Data |
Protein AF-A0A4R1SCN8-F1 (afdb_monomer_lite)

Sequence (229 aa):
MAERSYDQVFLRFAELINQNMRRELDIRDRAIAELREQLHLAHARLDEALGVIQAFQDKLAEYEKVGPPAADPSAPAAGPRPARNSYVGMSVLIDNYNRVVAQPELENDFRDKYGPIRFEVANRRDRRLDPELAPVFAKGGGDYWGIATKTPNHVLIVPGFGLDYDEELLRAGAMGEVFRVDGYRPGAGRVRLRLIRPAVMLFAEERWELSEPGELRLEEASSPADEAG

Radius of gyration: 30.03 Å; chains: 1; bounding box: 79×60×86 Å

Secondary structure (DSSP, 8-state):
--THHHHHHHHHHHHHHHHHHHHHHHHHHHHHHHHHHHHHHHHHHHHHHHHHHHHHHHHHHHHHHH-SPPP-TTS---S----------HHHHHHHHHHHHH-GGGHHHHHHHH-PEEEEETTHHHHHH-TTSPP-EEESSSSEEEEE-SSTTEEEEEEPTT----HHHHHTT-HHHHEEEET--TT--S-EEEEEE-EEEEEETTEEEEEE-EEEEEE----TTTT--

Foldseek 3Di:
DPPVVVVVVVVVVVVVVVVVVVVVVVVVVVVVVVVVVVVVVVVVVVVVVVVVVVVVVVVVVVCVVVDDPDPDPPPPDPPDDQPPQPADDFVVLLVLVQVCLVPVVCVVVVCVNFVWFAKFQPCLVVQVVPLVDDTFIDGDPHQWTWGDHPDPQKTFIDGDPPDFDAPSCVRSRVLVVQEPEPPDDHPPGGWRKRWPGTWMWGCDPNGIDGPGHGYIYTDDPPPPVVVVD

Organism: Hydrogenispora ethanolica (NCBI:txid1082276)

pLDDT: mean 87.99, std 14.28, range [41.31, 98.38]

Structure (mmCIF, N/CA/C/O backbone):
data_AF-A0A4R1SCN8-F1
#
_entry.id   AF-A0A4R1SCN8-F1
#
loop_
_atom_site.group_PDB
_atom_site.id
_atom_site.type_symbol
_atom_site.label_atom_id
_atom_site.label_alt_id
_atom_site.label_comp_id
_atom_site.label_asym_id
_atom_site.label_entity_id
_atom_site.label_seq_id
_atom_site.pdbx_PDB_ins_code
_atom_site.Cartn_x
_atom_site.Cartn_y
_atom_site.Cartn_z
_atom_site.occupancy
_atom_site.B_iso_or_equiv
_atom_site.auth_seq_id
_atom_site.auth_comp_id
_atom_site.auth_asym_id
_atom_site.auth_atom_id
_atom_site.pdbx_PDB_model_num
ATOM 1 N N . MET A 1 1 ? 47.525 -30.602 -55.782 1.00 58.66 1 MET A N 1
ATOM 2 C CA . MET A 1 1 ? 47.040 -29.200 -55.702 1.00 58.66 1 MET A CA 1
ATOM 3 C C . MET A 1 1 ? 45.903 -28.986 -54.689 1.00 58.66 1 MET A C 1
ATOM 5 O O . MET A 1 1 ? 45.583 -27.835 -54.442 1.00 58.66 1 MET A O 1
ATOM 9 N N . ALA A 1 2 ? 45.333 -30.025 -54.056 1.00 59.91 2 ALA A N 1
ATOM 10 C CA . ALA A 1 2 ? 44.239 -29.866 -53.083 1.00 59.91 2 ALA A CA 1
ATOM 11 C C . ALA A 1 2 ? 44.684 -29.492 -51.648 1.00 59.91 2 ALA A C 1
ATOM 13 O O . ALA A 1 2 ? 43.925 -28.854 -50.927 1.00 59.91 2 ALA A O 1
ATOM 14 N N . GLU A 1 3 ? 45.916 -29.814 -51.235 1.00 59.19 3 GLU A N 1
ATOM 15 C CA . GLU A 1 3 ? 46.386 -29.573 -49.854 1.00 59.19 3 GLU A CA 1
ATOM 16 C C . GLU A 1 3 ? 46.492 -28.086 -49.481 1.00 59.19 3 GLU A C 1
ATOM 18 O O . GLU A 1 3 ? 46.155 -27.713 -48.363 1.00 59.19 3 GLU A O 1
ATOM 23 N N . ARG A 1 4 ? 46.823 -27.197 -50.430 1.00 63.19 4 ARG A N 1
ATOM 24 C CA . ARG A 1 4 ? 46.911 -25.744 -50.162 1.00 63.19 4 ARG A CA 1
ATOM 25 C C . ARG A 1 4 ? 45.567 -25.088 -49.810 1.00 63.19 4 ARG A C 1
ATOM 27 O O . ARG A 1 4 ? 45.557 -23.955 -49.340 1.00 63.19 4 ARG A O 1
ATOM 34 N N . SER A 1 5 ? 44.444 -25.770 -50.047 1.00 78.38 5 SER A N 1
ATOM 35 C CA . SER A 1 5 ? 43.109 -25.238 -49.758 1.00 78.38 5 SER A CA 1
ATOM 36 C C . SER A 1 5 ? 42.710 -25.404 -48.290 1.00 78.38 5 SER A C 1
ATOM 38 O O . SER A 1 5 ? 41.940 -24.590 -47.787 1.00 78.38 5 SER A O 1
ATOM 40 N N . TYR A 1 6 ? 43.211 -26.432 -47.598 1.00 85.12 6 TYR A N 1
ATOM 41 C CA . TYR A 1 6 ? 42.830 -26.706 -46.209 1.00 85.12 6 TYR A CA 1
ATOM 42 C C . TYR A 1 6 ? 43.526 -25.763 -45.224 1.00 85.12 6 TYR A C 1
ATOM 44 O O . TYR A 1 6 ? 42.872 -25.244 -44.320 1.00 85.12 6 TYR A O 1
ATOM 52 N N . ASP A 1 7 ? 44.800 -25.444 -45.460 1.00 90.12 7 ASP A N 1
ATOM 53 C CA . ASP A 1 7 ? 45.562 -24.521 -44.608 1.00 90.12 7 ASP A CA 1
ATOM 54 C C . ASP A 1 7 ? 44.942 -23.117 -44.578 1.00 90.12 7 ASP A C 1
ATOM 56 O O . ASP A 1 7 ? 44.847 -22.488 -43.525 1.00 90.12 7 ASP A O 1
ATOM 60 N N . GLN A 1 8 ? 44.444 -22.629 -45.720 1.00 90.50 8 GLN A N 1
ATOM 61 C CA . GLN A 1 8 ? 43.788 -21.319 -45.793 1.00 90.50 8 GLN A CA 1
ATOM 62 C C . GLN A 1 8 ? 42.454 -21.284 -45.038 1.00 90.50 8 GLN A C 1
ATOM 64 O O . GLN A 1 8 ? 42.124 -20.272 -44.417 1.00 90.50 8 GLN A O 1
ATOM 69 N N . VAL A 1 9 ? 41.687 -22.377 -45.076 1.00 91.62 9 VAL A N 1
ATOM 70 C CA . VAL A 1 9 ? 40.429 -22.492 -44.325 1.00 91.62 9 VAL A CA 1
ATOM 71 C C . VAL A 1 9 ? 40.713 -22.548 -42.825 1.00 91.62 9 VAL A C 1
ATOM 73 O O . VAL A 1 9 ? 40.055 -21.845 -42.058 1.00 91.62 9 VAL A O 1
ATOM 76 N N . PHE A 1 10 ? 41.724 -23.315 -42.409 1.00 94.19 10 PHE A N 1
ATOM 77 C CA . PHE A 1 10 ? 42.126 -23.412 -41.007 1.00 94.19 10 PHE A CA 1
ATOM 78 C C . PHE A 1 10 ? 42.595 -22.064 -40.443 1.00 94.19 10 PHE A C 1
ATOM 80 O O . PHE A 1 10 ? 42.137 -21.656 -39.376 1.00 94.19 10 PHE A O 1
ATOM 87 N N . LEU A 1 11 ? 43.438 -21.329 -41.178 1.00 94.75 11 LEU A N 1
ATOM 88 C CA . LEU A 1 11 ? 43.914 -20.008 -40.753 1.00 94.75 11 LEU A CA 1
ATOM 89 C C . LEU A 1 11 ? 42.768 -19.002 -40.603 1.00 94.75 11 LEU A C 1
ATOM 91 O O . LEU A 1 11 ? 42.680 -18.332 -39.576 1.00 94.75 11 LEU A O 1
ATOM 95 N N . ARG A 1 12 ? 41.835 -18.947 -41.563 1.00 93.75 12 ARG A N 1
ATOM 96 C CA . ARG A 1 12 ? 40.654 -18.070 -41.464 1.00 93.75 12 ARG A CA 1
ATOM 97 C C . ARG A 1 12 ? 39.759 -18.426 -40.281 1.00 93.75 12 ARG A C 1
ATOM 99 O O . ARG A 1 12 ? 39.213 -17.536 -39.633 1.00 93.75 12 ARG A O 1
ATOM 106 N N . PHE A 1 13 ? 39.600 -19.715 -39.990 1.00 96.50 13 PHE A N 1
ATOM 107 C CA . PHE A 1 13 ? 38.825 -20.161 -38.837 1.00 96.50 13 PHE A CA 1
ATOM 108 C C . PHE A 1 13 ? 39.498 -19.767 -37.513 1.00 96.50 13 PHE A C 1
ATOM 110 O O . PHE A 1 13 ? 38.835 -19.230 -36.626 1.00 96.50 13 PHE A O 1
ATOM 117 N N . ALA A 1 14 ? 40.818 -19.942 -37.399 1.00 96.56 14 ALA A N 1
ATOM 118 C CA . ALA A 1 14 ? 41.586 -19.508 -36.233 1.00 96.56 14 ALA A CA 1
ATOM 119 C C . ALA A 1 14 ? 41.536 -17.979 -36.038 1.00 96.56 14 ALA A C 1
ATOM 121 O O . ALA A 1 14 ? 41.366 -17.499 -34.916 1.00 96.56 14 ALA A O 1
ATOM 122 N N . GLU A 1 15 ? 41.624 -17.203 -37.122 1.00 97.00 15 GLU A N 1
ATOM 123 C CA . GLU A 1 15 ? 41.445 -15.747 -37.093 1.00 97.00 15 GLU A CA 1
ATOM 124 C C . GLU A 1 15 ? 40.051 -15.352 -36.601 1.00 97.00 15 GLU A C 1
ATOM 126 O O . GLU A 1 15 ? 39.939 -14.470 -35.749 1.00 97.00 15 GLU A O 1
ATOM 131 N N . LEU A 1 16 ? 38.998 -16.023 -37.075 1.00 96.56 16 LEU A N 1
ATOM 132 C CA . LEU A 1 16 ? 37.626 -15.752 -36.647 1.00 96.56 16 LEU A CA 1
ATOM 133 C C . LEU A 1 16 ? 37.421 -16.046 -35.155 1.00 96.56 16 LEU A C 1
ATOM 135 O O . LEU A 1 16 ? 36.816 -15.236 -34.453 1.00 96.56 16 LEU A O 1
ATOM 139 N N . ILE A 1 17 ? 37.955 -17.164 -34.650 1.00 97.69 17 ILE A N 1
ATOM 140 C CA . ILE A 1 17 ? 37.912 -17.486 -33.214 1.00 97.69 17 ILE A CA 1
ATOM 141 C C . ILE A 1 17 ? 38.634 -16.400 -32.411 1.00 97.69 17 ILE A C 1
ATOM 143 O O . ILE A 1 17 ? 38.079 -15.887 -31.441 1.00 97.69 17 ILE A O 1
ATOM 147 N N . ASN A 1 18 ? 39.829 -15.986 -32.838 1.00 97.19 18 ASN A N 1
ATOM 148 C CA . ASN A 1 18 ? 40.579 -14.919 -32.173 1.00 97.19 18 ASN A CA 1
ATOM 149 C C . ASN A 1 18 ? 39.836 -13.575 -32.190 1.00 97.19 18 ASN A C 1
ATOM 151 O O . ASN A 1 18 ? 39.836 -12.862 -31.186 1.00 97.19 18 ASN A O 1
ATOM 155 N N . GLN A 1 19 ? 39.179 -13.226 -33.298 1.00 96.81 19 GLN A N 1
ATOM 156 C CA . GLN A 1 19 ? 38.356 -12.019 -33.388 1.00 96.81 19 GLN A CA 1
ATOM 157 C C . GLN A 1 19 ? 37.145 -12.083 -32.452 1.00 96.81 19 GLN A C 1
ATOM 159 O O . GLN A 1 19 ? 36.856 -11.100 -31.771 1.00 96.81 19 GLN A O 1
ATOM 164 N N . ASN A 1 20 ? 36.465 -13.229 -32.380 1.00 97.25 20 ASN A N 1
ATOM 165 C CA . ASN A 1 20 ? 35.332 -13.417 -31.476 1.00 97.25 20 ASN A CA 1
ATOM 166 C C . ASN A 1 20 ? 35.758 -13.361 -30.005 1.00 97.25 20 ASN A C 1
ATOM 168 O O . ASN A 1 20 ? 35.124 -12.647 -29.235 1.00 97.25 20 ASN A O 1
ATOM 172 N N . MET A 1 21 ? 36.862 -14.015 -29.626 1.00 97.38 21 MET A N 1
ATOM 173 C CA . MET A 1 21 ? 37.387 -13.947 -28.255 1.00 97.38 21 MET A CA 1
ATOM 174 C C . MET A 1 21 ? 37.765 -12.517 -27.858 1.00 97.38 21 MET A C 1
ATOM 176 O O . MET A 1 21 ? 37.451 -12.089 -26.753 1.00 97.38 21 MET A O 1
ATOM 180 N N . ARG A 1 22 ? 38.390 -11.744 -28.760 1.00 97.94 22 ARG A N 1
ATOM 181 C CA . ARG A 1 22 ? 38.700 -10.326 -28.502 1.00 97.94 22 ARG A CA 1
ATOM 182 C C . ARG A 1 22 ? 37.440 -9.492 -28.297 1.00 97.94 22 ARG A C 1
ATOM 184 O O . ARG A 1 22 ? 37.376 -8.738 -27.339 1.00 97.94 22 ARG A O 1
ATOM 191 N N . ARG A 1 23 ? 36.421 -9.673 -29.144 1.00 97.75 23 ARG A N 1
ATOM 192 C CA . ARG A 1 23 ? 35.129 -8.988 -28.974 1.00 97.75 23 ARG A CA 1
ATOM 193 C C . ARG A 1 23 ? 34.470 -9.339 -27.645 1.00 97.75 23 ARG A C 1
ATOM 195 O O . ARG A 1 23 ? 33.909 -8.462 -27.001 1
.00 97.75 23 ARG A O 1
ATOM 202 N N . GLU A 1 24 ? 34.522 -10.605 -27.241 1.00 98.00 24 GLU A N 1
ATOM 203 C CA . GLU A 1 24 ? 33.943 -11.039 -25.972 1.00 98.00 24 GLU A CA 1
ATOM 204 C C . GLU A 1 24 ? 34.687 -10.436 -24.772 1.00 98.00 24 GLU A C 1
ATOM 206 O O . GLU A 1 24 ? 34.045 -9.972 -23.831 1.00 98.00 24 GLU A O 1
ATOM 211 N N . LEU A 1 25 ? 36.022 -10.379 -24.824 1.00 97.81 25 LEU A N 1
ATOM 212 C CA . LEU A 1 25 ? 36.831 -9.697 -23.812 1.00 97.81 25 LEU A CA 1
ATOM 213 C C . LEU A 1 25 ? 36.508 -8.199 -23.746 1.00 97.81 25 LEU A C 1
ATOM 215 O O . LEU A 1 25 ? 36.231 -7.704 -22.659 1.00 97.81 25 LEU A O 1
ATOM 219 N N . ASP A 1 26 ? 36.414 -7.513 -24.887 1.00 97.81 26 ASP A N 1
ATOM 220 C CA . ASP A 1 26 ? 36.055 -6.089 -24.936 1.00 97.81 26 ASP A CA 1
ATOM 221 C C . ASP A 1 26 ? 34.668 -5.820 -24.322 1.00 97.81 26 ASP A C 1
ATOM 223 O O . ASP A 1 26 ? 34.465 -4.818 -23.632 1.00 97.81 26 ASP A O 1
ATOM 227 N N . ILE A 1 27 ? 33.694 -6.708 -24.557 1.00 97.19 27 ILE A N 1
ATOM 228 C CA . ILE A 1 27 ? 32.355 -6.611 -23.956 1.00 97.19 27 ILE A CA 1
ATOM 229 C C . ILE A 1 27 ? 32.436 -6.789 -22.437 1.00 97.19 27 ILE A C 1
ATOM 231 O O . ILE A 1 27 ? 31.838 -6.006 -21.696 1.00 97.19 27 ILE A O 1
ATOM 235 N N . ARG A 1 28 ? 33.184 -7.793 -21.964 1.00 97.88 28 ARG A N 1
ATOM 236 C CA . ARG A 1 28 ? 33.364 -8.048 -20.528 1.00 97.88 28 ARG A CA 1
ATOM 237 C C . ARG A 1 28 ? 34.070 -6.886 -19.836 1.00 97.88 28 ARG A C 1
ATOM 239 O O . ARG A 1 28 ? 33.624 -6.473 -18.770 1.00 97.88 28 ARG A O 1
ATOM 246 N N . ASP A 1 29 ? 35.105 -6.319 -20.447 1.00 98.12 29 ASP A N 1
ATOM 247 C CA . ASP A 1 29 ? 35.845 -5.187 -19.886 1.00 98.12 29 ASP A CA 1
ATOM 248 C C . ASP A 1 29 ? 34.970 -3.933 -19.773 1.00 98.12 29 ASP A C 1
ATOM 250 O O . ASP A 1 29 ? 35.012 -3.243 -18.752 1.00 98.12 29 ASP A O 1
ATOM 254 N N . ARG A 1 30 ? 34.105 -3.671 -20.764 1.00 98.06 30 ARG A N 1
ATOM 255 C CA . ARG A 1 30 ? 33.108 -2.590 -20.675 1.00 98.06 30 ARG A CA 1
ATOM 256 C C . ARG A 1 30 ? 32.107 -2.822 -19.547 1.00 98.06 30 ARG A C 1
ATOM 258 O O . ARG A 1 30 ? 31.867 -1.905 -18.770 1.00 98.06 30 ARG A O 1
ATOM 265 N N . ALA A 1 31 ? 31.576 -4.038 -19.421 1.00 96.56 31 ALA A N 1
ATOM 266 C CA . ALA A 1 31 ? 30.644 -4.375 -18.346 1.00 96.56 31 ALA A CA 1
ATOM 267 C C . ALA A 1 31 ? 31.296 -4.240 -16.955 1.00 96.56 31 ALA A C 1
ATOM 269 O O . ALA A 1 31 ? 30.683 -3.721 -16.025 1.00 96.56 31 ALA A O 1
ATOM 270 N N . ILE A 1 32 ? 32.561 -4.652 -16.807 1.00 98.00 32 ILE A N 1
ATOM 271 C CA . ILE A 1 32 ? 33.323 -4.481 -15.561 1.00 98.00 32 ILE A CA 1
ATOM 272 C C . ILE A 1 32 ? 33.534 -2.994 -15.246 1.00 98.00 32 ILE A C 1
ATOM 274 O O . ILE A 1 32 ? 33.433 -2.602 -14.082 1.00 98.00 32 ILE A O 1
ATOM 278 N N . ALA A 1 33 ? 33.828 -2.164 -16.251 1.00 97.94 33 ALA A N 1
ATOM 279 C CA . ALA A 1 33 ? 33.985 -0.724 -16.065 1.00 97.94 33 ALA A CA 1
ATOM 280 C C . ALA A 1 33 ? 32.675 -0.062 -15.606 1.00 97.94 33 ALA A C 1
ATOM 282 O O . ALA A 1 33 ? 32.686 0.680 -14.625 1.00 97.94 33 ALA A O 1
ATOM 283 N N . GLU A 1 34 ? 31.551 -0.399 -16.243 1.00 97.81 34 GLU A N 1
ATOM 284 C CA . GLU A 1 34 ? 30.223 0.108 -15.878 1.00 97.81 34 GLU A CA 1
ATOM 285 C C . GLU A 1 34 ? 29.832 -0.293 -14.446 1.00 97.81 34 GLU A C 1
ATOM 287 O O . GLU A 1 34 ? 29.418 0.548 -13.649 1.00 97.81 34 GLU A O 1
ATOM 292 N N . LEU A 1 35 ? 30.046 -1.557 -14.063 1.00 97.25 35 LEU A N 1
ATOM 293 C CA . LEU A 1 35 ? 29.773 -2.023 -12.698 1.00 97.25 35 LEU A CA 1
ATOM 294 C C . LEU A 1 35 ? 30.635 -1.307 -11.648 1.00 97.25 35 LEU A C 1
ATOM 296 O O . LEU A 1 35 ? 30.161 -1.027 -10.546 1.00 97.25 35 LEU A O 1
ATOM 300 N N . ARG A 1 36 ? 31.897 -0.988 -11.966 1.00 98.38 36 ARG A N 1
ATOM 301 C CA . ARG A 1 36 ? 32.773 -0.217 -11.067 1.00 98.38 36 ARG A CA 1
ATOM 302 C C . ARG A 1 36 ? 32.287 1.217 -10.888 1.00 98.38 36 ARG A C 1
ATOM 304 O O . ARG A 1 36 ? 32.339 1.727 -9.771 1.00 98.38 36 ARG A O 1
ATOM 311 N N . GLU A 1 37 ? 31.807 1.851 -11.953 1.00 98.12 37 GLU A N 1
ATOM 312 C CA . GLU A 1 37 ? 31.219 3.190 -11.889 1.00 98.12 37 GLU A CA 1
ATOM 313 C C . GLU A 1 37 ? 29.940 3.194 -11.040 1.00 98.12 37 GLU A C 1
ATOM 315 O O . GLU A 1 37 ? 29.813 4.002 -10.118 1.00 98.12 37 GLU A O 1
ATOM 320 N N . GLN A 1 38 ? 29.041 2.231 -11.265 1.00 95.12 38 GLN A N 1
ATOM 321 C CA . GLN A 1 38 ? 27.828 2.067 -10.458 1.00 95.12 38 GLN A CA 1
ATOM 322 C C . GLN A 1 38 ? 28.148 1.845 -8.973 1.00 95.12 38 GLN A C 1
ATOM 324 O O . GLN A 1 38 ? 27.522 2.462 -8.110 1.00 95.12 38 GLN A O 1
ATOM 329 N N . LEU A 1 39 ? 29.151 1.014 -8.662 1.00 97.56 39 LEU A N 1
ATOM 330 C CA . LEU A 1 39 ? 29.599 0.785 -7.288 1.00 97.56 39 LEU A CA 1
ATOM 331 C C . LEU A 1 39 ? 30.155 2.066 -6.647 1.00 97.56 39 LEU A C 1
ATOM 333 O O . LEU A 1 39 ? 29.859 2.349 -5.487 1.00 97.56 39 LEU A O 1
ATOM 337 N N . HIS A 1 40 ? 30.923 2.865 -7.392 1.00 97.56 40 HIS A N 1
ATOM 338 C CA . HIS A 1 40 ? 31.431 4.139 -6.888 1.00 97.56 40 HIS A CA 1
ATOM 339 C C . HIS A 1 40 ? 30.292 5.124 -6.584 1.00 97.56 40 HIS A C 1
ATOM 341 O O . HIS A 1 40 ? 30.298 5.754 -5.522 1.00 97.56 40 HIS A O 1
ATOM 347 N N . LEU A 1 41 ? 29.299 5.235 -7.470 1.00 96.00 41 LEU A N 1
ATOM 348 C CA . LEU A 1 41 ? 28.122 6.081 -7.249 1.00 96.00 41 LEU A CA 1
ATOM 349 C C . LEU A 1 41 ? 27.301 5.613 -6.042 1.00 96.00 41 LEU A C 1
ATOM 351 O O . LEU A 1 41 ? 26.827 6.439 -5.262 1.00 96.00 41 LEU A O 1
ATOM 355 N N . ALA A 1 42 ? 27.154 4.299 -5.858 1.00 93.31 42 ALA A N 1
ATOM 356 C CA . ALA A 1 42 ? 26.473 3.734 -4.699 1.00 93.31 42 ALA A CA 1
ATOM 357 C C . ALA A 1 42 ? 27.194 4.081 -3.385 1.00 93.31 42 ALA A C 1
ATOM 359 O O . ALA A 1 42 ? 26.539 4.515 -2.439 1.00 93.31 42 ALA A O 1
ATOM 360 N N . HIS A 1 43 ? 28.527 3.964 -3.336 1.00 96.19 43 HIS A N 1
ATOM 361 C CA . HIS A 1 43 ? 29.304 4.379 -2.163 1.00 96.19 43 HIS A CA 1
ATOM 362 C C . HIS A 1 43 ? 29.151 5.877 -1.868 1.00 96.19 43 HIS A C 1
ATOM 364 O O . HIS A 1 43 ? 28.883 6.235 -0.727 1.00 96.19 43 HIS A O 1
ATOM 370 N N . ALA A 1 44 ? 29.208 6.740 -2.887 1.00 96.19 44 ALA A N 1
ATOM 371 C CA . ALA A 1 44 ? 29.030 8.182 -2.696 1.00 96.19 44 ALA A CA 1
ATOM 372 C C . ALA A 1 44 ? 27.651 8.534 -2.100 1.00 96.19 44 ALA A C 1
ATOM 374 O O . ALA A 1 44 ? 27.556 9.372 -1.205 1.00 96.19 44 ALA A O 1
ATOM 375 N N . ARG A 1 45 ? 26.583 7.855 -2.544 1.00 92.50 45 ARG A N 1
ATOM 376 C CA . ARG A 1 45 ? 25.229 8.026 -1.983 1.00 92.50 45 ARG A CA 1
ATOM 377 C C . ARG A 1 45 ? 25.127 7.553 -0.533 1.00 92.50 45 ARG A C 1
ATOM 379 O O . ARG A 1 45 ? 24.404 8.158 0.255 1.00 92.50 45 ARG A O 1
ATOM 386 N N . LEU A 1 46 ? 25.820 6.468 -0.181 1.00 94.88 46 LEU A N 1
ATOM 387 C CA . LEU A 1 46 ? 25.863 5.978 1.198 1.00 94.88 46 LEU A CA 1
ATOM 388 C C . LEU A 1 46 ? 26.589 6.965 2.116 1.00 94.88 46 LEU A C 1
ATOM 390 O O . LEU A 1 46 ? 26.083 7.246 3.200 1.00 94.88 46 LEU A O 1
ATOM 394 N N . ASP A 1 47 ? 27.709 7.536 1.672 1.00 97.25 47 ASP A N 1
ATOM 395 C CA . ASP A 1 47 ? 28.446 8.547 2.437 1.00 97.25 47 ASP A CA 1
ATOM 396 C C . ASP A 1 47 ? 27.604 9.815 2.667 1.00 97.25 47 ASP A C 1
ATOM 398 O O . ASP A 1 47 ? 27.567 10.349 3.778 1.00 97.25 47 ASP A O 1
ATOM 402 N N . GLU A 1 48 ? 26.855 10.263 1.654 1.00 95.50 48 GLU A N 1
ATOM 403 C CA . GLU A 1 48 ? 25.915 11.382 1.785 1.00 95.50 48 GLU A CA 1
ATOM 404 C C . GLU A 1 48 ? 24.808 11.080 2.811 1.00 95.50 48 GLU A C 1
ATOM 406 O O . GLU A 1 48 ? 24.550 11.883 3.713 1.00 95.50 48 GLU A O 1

Activity | Return exactly the lines above from the line that has "ATOM 182 C C" through the line that has "ATOM 204 C C", inclusive, and nothing else.

Answer to this problem |
ATOM 182 C C . ARG A 1 22 ? 37.440 -9.492 -28.297 1.00 97.94 22 ARG A C 1
ATOM 184 O O . ARG A 1 22 ? 37.376 -8.738 -27.339 1.00 97.94 22 ARG A O 1
ATOM 191 N N . ARG A 1 23 ? 36.421 -9.673 -29.144 1.00 97.75 23 ARG A N 1
ATOM 192 C CA . ARG A 1 23 ? 35.129 -8.988 -28.974 1.00 97.75 23 ARG A CA 1
ATOM 193 C C . ARG A 1 23 ? 34.470 -9.339 -27.645 1.00 97.75 23 ARG A C 1
ATOM 195 O O . ARG A 1 23 ? 33.909 -8.462 -27.001 1
.00 97.75 23 ARG A O 1
ATOM 202 N N . GLU A 1 24 ? 34.522 -10.605 -27.241 1.00 98.00 24 GLU A N 1
ATOM 203 C CA . GLU A 1 24 ? 33.943 -11.039 -25.972 1.00 98.00 24 GLU A CA 1
ATOM 204 C C . GLU A 1 24 ? 34.687 -10.436 -24.772 1.00 98.00 24 GLU A C 1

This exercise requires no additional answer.